I'm wondering if I go to a larger 3/8" or 1/2" bit whether I will be able to get a higher feed rate and whether this will still work well for hand-held use following a template. The wider bit will chew more wood and will require more torque from the router, but I think the 7539 will provide that. But will it feed faster?

With two flutes, the finish is acceptable. Will 3 flutes feed faster or just provide a better finish?

I think the up/down compression bit slows feed because chips get crammed between the up and down sections. A up cut or down cut bit might have better chip ejection and feed better but I'm concerned it will tear-out the veneer. I haven't tried it so I don't know.

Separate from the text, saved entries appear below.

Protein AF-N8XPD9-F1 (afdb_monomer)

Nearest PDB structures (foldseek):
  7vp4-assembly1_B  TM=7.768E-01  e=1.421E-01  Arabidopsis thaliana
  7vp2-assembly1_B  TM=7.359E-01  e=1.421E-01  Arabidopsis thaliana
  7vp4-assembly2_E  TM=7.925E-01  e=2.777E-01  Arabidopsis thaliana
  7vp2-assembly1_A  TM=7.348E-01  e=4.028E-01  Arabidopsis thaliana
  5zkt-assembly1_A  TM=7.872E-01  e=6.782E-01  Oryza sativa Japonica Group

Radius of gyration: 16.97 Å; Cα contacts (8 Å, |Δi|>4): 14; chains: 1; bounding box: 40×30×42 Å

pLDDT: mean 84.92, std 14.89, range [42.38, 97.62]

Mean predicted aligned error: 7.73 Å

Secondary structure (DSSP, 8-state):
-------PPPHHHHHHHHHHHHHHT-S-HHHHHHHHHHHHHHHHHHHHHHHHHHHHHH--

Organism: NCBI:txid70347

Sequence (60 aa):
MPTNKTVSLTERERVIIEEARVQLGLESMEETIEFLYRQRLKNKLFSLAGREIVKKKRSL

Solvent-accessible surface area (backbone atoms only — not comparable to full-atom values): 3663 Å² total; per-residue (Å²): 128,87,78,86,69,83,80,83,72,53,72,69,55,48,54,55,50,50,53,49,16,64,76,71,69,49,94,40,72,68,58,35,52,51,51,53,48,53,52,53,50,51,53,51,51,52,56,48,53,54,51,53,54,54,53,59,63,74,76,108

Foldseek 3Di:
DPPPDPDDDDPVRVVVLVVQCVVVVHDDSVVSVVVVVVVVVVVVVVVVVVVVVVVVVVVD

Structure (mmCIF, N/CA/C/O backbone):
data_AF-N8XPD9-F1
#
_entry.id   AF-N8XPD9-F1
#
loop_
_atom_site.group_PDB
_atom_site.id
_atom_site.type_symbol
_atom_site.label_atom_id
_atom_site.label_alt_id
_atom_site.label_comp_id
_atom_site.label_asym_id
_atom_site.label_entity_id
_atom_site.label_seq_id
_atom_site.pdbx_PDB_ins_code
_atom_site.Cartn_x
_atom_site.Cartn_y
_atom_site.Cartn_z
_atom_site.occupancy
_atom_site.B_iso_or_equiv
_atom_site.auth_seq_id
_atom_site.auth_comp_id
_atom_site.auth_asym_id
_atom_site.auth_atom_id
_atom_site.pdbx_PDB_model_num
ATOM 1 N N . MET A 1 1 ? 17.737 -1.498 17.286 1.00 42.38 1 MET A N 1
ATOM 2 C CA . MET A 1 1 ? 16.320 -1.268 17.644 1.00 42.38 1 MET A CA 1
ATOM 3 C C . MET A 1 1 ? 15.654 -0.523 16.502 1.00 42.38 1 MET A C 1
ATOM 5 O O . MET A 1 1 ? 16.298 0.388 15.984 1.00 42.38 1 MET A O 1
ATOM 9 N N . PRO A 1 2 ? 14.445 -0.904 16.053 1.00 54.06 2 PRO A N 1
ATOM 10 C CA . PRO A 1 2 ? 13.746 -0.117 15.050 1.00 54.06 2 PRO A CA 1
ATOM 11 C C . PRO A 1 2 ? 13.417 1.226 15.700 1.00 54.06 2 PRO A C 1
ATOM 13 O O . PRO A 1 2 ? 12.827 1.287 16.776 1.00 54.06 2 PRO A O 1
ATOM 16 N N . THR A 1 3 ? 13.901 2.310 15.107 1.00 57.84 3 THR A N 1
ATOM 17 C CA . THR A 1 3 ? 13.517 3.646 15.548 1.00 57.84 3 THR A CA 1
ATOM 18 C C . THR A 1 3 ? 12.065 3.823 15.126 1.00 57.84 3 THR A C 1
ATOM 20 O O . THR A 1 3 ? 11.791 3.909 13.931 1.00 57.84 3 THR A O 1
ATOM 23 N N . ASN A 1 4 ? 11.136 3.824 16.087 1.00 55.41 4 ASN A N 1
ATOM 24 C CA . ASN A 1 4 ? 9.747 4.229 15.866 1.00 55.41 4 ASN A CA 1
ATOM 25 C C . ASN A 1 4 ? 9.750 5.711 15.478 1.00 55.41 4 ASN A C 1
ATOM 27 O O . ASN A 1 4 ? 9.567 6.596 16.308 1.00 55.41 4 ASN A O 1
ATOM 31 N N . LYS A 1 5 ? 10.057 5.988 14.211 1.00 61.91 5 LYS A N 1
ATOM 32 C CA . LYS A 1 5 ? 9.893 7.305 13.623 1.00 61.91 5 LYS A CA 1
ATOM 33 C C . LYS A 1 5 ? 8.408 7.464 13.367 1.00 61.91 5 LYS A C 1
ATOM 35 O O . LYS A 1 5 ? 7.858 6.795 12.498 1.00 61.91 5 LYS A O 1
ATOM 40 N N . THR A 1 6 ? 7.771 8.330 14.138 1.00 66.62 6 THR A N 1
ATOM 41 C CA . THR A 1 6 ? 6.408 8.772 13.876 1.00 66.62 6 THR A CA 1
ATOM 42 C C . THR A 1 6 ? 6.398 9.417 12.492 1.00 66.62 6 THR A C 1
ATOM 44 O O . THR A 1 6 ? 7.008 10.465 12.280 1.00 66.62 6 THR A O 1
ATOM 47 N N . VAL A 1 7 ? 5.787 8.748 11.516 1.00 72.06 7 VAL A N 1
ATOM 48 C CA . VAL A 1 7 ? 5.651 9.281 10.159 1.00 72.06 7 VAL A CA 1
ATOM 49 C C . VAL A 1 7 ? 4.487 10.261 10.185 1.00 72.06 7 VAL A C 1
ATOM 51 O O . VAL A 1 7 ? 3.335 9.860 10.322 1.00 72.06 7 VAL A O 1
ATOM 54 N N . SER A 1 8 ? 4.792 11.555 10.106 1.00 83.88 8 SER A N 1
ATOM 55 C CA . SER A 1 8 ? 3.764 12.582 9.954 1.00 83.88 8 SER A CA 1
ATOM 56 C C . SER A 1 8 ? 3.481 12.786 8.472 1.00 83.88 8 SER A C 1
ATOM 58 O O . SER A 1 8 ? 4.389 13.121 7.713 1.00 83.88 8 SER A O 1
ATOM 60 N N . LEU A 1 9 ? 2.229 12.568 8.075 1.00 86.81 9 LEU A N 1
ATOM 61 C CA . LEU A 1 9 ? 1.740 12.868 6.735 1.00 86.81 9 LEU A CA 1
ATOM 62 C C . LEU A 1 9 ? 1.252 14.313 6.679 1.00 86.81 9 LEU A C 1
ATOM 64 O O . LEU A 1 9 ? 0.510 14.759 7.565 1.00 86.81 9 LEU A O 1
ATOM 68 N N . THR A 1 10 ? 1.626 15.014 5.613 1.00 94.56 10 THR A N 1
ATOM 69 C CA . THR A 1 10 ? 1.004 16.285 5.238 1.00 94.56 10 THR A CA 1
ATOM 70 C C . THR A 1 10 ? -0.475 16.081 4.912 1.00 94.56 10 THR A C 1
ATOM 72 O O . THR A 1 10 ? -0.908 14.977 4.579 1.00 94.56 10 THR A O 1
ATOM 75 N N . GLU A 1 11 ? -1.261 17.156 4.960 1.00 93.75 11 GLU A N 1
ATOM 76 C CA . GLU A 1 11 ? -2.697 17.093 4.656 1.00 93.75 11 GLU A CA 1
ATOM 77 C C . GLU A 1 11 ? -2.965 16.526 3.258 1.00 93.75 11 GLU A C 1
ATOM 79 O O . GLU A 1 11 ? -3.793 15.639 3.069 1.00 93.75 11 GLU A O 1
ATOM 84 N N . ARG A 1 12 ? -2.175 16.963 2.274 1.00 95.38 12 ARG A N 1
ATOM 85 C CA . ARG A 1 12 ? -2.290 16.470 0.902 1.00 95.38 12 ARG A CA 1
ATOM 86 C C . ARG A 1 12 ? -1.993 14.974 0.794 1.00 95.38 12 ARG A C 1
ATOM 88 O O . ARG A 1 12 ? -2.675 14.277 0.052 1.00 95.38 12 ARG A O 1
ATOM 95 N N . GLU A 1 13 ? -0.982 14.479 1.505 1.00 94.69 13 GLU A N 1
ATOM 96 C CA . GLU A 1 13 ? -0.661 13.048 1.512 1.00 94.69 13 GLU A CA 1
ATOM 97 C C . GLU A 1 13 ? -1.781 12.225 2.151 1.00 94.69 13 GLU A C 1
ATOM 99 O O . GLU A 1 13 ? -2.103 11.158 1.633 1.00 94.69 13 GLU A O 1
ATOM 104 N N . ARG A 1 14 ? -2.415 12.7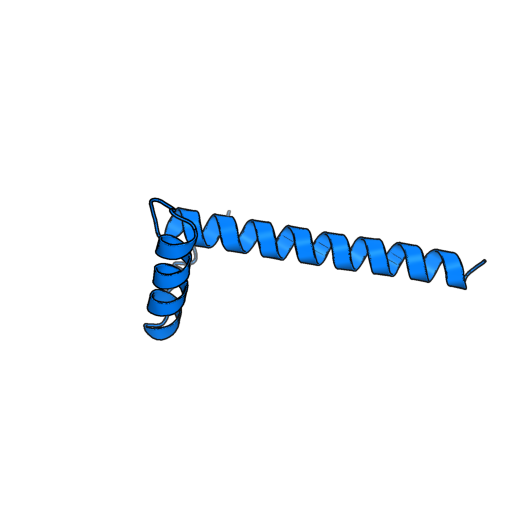31 3.218 1.00 94.94 14 ARG A N 1
ATOM 105 C CA . ARG A 1 14 ? -3.575 12.073 3.840 1.00 94.94 14 ARG A CA 1
ATOM 106 C C . ARG A 1 14 ? -4.739 11.951 2.869 1.00 94.94 14 ARG A C 1
ATOM 108 O O . ARG A 1 14 ? -5.268 10.858 2.731 1.00 94.94 14 ARG A O 1
ATOM 115 N N . VAL A 1 15 ? -5.084 13.028 2.160 1.00 96.94 15 VAL A N 1
ATOM 116 C CA . VAL A 1 15 ? -6.167 13.008 1.160 1.00 96.94 15 VAL A CA 1
ATOM 117 C C . VAL A 1 15 ? -5.896 11.958 0.081 1.00 96.94 15 VAL A C 1
ATOM 119 O O . VAL A 1 15 ? -6.758 11.135 -0.202 1.00 96.94 15 VAL A O 1
ATOM 122 N N . ILE A 1 16 ? -4.677 11.924 -0.464 1.00 96.25 16 ILE A N 1
ATOM 123 C CA . ILE A 1 16 ? -4.301 10.953 -1.504 1.00 96.25 16 ILE A CA 1
ATOM 124 C C . ILE A 1 16 ? -4.391 9.510 -0.987 1.00 96.25 16 ILE A C 1
ATOM 126 O O . ILE A 1 16 ? -4.857 8.618 -1.697 1.00 96.25 16 ILE A O 1
ATOM 130 N N . ILE A 1 17 ? -3.919 9.258 0.237 1.00 95.38 17 ILE A N 1
ATOM 131 C CA . ILE A 1 17 ? -3.956 7.917 0.833 1.00 95.38 17 ILE A CA 1
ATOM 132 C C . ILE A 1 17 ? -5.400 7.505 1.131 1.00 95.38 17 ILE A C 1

I see the "ultimate compression" bits with extended up-cut flutes to improve chip ejection, but they are chamfered from a 1/2" shank to a 3/8" cutting width. That would make the depth setting very particular and it could complicate my use of templates. I would have to use a 1/2" guide but get a 3/8" cut, so my templates would have to be sized to compensate. I've got enough to think about that I don't think I want to rework the templates. I think the "ultimates" would work great with CNC, but my production volume would have to increase ten-fold before I go CNC.

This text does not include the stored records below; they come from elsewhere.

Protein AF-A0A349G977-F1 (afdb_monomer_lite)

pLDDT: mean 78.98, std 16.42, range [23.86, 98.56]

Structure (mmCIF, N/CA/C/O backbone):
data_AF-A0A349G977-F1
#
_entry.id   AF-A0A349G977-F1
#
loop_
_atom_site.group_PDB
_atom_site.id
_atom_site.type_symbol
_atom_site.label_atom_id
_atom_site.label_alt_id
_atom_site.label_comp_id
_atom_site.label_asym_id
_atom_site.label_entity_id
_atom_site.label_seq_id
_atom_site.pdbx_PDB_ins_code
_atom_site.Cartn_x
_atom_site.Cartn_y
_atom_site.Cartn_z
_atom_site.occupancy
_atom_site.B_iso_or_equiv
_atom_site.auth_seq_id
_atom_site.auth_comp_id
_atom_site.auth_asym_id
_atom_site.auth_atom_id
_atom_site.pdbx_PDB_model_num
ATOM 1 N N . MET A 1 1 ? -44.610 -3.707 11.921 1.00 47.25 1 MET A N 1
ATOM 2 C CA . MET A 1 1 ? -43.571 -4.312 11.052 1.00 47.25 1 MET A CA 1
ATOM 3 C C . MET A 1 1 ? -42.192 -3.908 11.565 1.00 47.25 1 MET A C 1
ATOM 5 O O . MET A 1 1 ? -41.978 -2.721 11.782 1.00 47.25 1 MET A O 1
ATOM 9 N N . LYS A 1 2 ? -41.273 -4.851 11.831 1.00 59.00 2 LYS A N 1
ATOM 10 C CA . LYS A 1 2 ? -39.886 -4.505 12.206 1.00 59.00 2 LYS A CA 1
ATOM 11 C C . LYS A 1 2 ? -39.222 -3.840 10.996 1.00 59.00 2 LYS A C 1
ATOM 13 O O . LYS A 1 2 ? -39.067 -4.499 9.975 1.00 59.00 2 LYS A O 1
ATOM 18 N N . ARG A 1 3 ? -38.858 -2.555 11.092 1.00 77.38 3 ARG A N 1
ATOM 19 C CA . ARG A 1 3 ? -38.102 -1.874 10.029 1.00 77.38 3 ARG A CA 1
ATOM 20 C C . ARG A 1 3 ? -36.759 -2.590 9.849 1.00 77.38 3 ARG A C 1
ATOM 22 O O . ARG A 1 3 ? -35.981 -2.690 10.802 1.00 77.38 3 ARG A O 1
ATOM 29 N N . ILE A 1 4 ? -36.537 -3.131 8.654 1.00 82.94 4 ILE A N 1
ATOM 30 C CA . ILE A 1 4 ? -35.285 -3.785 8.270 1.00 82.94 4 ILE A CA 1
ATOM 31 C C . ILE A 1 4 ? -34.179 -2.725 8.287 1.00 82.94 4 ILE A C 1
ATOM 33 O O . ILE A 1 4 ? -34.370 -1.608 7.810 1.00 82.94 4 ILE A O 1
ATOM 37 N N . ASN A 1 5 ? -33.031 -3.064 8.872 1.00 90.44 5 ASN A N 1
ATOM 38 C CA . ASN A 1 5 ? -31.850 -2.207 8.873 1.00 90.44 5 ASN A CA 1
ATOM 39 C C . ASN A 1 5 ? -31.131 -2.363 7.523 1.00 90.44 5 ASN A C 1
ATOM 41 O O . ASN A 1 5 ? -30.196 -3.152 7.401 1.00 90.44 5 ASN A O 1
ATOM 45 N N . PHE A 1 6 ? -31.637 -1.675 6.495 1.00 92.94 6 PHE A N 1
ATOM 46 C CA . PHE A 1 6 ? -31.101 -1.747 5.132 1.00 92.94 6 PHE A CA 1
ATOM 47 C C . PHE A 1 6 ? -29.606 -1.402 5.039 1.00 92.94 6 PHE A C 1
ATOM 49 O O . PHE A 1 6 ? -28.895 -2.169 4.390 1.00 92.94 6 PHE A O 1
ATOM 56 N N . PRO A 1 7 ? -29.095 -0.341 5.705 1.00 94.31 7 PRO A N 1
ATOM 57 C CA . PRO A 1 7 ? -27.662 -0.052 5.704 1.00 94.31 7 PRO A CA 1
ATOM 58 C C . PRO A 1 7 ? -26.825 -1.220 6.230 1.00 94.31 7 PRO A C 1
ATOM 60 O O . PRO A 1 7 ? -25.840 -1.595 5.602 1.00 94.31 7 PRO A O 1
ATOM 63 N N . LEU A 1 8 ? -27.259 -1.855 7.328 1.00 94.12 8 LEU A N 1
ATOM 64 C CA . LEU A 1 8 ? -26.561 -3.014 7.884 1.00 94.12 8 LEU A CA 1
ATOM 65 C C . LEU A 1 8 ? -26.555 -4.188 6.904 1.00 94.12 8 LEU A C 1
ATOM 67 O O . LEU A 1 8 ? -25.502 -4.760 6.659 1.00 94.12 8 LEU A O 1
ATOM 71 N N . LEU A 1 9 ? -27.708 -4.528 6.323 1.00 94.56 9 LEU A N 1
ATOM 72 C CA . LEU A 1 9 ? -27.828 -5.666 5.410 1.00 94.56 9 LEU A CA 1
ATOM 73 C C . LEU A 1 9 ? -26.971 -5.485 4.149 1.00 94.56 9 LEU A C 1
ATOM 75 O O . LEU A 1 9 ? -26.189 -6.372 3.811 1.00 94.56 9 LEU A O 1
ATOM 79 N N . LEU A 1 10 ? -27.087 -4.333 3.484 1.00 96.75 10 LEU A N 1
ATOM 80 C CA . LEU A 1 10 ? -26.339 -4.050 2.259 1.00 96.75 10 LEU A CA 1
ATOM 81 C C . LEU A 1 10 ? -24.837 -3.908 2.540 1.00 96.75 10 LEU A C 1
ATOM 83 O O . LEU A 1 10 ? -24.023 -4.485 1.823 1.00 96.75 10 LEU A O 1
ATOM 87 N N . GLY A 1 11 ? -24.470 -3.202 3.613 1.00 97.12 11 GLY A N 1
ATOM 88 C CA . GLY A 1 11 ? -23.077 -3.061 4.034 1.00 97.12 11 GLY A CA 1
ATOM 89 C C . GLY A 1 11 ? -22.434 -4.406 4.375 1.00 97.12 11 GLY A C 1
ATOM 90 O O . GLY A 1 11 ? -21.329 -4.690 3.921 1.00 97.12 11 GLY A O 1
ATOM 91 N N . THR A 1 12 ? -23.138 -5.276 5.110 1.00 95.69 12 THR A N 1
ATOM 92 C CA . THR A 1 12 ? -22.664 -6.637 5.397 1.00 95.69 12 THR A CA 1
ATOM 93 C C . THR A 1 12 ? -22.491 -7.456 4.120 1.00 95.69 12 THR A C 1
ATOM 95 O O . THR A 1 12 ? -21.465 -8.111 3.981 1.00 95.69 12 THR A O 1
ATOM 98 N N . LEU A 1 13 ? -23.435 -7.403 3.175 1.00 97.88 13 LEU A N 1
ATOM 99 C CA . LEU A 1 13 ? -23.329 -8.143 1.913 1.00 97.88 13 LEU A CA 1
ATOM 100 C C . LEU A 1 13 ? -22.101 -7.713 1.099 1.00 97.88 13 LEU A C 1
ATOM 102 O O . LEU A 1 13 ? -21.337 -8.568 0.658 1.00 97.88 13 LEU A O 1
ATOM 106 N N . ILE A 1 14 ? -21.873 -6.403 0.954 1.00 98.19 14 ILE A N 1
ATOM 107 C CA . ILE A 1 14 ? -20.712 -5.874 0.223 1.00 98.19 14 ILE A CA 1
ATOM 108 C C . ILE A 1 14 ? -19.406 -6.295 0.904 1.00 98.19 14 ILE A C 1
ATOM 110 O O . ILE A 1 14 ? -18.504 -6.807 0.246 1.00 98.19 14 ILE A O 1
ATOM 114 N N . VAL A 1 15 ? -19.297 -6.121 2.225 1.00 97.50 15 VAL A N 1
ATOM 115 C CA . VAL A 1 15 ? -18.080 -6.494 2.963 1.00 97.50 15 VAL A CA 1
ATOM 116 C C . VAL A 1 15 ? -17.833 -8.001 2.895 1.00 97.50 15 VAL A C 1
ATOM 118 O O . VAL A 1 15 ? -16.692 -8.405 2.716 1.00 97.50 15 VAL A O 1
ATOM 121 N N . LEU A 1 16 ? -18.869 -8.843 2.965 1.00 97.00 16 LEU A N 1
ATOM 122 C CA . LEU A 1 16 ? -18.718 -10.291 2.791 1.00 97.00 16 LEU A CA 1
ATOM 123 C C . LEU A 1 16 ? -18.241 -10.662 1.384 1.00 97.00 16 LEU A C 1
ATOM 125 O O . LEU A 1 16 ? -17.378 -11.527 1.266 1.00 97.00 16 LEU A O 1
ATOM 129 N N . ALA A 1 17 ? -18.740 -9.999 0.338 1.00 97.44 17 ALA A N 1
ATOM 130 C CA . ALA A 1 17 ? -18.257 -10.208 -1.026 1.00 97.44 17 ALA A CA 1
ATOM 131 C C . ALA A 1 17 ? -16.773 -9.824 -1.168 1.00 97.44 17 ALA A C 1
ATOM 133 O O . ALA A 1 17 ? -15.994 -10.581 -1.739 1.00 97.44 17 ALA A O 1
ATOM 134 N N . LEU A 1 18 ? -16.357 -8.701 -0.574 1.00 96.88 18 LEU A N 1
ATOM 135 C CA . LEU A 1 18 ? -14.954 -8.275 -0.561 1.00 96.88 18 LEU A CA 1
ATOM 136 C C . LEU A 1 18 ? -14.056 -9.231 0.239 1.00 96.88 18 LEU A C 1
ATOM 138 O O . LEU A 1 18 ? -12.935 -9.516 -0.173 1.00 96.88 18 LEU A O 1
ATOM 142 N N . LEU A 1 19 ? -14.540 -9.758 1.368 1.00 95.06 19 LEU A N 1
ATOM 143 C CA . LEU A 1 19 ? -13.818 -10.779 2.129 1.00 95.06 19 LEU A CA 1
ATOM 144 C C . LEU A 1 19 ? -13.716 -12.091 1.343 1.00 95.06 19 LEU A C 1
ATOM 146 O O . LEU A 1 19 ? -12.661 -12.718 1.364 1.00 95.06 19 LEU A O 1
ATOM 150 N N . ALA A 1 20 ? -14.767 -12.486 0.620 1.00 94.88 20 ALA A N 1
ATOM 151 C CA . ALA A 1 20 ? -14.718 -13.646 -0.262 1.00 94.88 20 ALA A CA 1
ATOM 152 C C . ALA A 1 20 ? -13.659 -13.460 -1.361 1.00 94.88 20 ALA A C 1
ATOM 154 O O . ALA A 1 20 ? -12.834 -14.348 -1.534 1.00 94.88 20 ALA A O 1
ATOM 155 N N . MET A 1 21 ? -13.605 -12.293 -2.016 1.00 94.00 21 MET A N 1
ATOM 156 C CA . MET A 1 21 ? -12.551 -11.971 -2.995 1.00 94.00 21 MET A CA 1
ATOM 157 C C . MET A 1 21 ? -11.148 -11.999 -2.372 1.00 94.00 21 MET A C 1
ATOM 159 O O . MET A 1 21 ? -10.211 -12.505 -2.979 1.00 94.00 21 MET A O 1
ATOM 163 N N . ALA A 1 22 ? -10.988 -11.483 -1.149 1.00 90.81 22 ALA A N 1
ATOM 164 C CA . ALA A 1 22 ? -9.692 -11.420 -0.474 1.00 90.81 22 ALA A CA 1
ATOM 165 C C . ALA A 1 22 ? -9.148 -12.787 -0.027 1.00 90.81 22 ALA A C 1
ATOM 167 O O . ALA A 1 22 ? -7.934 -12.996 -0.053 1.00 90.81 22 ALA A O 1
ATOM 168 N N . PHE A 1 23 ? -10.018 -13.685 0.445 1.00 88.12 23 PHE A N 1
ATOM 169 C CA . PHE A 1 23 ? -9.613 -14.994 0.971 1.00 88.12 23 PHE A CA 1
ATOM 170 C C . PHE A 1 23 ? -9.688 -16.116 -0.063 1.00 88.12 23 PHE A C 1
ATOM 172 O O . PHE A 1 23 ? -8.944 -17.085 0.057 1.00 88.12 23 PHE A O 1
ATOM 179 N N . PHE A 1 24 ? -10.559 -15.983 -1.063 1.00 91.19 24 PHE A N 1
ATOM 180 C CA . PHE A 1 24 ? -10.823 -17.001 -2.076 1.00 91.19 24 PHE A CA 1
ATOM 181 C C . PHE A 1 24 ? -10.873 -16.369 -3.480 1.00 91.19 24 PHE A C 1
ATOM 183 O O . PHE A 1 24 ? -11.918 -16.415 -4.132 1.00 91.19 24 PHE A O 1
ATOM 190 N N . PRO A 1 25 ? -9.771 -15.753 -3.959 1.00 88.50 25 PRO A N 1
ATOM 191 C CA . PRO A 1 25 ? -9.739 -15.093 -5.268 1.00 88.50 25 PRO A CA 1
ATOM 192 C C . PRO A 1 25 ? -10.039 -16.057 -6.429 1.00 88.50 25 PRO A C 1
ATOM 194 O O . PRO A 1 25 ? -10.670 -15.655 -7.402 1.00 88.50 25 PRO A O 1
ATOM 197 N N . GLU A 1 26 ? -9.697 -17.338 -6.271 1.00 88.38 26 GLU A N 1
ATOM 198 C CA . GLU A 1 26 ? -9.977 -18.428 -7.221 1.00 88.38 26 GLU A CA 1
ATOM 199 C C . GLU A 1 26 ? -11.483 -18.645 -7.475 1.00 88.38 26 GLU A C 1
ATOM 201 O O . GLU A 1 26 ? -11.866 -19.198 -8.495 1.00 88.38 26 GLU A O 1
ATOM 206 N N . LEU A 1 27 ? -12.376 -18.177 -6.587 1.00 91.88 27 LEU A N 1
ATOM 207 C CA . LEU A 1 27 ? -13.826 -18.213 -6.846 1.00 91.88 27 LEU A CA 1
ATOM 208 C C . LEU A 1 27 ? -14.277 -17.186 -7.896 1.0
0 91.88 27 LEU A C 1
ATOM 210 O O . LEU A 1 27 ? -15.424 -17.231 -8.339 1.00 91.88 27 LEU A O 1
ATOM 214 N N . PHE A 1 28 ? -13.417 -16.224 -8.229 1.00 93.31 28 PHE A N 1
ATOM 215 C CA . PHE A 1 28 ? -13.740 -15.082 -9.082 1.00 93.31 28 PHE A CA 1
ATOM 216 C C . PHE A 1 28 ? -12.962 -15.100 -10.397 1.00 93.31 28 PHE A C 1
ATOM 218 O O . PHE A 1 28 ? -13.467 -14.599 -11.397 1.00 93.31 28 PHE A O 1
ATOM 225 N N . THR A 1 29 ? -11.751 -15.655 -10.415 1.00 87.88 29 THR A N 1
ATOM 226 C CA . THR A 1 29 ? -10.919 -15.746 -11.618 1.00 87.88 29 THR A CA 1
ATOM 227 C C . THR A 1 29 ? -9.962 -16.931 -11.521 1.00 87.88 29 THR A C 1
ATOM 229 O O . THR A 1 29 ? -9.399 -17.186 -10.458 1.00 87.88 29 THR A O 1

So I'm thinking either a 3/8" or 1/2" compression. The claims regarding the ultimate compression bits suggest 3/8" is optimal for sheet goods because it takes less power than 1/2", but they don't compare it to 1/4" which should take even less power. So I'm wondering if there is any improvement to be had at all.

Is the UD2102 the best bit for my purpose or will a 3/8" or 1/2" bit work better?


----------



## Stick486 (Jan 4, 2013)

one pass cut w/ a ¼'' on plywood is a bit much on the bit....
rough cut your plywood w/in 1/8'' w/ a jig saw 1st and finish cut w/ a larger dia bit w/ 3 or 4 flutes.....
now you'll see a marked increase in speed of cut and no threat to power.....
cleaner too...
there's nothing like a bosh Progressor blade for your jigsaw......
suggest a T101AO...
a 3¼HP will push any bit you want...


----------



## DesertRatTom (Jul 3, 2012)

Downspirals give a nicer edge in ply. I use a DadoWiz for dados and grooves, especially stopped dados. I use the half inch version because the Wiz is set for exact fit cuts, and the half inch takes a big bite. The Wiz works on a track, so I can make several passes. A Bosch 1617 is what I use, and it has sufficient power. I now use high speed steel rather than carbide because the corbide is actually quite fragile. I'm more interested in the quality of the cut than speed. There is a big difference in finished results between HD crumby ply and Baltic Birch. 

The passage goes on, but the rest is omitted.